As a developer of such a general-purpose JSON viewer, I'm very much interested in making use of wildcard MIME types. I imagine this would be a separate issue for the way stream converters get registered internally - the last time I tried to use them like that (legacy addon) I don't think it worked.

Additionally to the manifest declaration, I would like some programmatic method to register interest in handling a MIME type at runtime. This would allow users of my viewer to define their own MIME types, a feature which I already provide. If this should be a separate bug, so be it - I just thought it was worth mentioning whilst the design was still under discussion.

	Rob Wu [:robwu] Reporter
	Comment 13 • 6 years ago

I was not planning to support wildcards in the list of MIME-types.
If you want to support wildcard MIME types, you could change the Content-Type header at the webRequest.onHeadersReceived event, to a type that your extension handles.
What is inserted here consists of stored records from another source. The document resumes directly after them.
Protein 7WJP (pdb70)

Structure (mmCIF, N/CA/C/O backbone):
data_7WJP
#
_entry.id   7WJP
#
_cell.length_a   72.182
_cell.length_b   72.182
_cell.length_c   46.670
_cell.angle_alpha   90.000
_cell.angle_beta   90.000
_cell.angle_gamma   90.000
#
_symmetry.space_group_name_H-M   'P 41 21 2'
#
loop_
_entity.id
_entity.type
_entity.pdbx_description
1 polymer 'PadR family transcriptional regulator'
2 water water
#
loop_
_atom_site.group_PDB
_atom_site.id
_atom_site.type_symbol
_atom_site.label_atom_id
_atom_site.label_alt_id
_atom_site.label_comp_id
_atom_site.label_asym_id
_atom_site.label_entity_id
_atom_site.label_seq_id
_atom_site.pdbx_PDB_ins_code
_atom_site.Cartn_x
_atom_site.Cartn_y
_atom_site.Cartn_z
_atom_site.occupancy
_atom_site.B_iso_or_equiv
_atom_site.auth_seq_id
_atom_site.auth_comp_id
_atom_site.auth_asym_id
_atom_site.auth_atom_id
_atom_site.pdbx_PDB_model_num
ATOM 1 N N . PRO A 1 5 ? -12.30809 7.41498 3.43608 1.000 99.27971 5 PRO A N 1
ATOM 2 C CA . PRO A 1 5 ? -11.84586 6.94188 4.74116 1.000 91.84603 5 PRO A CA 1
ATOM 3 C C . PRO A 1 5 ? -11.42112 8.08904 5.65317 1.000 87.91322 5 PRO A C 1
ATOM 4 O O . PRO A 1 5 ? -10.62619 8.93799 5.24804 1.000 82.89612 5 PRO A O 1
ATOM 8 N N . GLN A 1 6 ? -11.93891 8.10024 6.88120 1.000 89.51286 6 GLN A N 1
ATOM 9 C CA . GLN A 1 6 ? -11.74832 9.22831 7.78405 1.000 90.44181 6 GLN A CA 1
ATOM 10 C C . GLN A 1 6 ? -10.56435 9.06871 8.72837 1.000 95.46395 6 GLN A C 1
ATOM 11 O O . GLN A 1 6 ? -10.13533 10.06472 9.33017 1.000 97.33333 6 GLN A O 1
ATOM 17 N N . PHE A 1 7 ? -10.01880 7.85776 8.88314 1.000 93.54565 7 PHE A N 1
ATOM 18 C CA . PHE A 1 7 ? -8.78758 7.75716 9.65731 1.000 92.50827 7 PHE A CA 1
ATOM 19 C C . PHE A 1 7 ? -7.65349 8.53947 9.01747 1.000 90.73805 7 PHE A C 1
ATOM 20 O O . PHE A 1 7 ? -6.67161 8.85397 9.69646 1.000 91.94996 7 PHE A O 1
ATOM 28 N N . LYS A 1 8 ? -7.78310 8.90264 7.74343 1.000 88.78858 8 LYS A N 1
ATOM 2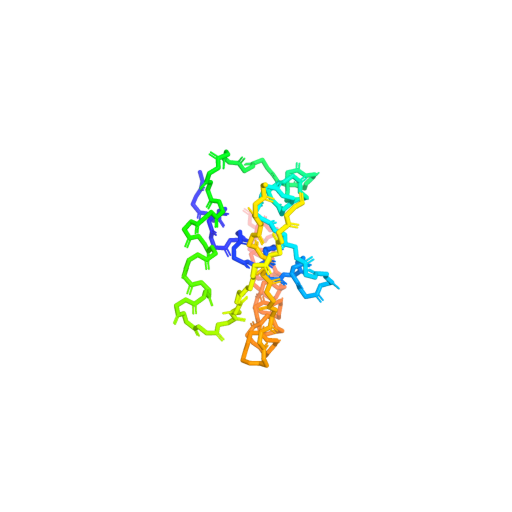9 C CA . LYS A 1 8 ? -6.68241 9.55325 7.04752 1.000 82.02515 8 LYS A CA 1
ATOM 30 C C . LYS A 1 8 ? -6.48495 11.00403 7.46962 1.000 80.06469 8 LYS A C 1
ATOM 31 O O . LYS A 1 8 ? -5.41712 11.56702 7.20300 1.000 78.12519 8 LYS A O 1
ATOM 37 N N . LYS A 1 9 ? -7.46793 11.61533 8.13472 1.000 83.90684 9 LYS A N 1
ATOM 38 C CA . LYS A 1 9 ? -7.36906 13.03974 8.44187 1.000 90.20639 9 LYS A CA 1
ATOM 39 C C . LYS A 1 9 ? -6.49168 13.29391 9.66281 1.000 82.75548 9 LYS A C 1
ATOM 40 O O . LYS A 1 9 ? -5.56765 14.11700 9.61101 1.000 83.13191 9 LYS A O 1
ATOM 46 N N . GLY A 1 10 ? -6.77080 12.60591 10.77490 1.000 78.16702 10 GLY A N 1
ATOM 47 C CA . GLY A 1 10 ? -5.92811 12.74041 11.95504 1.000 74.75075 10 GLY A CA 1
ATOM 48 C C . GLY A 1 10 ? -4.50038 12.30234 11.71579 1.000 72.01105 10 GLY A C 1
ATOM 49 O O . GLY A 1 10 ? -3.60510 12.60776 12.51661 1.000 78.79347 10 GLY A O 1
ATOM 50 N N . VAL A 1 11 ? -4.26472 11.59851 10.61639 1.000 58.91196 11 VAL A N 1
ATOM 51 C CA . VAL A 1 11 ? -2.92258 11.16842 10.28299 1.000 58.09012 11 VAL A CA 1
ATOM 52 C C . VAL A 1 11 ? -2.12340 12.29644 9.63785 1.000 58.98815 11 VAL A C 1
ATOM 53 O O . VAL A 1 11 ? -0.89431 12.33824 9.76505 1.000 59.84147 11 VAL A O 1
ATOM 57 N N . LEU A 1 12 ? -2.79384 13.22115 8.94469 1.000 52.03085 12 LEU A N 1
ATOM 58 C CA . LEU A 1 12 ? -2.08423 14.33375 8.31819 1.000 57.96760 12 LEU A CA 1
ATOM 59 C C . LEU A 1 12 ? -1.41883 15.20952 9.36142 1.000 52.89568 12 LEU A C 1
ATOM 60 O O . LEU A 1 12 ? -0.30692 15.70948 9.15502 1.000 55.02926 12 LEU A O 1
ATOM 65 N N . GLU A 1 13 ? -2.10437 15.42872 10.47776 1.000 45.77528 13 GLU A N 1
ATOM 66 C CA . GLU A 1 13 ? -1.52026 16.17760 11.57326 1.000 52.18025 13 GLU A CA 1
ATOM 67 C C . GLU A 1 13 ? -0.22594 15.54415 12.02658 1.000 55.46734 13 GLU A C 1
ATOM 68 O O . GLU A 1 13 ? 0.76107 16.24315 12.27894 1.000 57.27706 13 GLU A O 1
ATOM 74 N N . LEU A 1 14 ? -0.20027 14.21516 12.10243 1.000 46.91587 14 LEU A N 1
ATOM 75 C CA . LEU A 1 14 ? 0.97423 13.50327 12.58204 1.000 39.71712 14 LEU A CA 1
ATOM 76 C C . LEU A 1 14 ? 2.09486 13.50120 11.54629 1.000 41.01180 14 LEU A C 1
ATOM 77 O O . LEU A 1 14 ? 3.27800 13.61074 11.89958 1.000 41.94662 14 LEU A O 1
ATOM 82 N N . CYS A 1 15 ? 1.75525 13.36617 10.26259 1.000 38.97664 15 CYS A N 1
ATOM 83 C CA . CYS A 1 15 ? 2.79336 13.39754 9.23696 1.000 42.92778 15 CYS A CA 1
ATOM 84 C C . CYS A 1 15 ? 3.36605 14.80180 9.08144 1.000 51.58705 15 CYS A C 1
ATOM 85 O O . CYS A 1 15 ? 4.56549 14.97145 8.84786 1.000 48.30475 15 CYS A O 1
ATOM 88 N N . CYS A 1 16 ? 2.51630 15.81410 9.19389 1.000 43.33946 16 CYS A N 1
ATOM 89 C CA . CYS A 1 16 ? 2.97061 17.18776 9.07884 1.000 43.49402 16 CYS A CA 1
ATOM 90 C C . CYS A 1 16 ? 3.89552 17.55232 10.23454 1.000 48.82860 16 CYS A C 1
ATOM 91 O O . CYS A 1 16 ? 4.98400 18.09345 10.01808 1.000 43.03896 16 CYS A O 1
ATOM 94 N N . LEU A 1 17 ? 3.48077 17.26851 11.47403 1.000 40.62770 17 LEU A N 1
ATOM 95 C CA . LEU A 1 17 ? 4.36842 17.49842 12.61351 1.000 41.87779 17 LEU A CA 1
ATOM 96 C C . LEU A 1 17 ? 5.70736 16.80637 12.42143 1.000 45.39018 17 LEU A C 1
ATOM 97 O O . LEU A 1 17 ? 6.76658 17.39687 12.66632 1.000 46.23455 17 LEU A O 1
ATOM 102 N N . PHE A 1 18 ? 5.68653 15.55099 11.98242 1.000 41.82796 18 PHE A N 1
ATOM 103 C CA . PHE A 1 18 ? 6.92900 14.79276 11.88400 1.000 40.41648 18 PHE A CA 1
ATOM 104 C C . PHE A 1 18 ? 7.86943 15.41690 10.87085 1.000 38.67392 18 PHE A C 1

I'm starting with static registration of content handlers. If there is no support for dynamic registration when this bug is resolved, file a new feature request.

	Oriol Brufau [:Oriol]
	Comment 14 • 6 years ago

(In reply to Rob Wu [:robwu] from comment #13)
> I was not planning to support wildcards in the list of MIME-types.
> If you want to support wildcard MIME types, you could change the
> Content-Type header at the webRequest.onHeadersReceived event, to a type
> that your extension handles.

This won't work with file: or data:, though.

	Rob Wu [:robwu] Reporter
	Comment 15 • 6 years ago

I'll defer this work until the next release because it is unlikely for bug 1389628 to be resolved in 64, which is a prerequisite for the new API.

	Rob Wu [:robwu] Reporter
	Comment 16 • 6 years ago

bug 1389628 enabled the feature in Nightly only, so it's not ready for prime time.

I'm dropping the priority of this bug, and added a dependency on bug 1362564, because the latter is desirable for performance. Moreover the implementation of content handling would be different/simpler if that bug were to be resolved.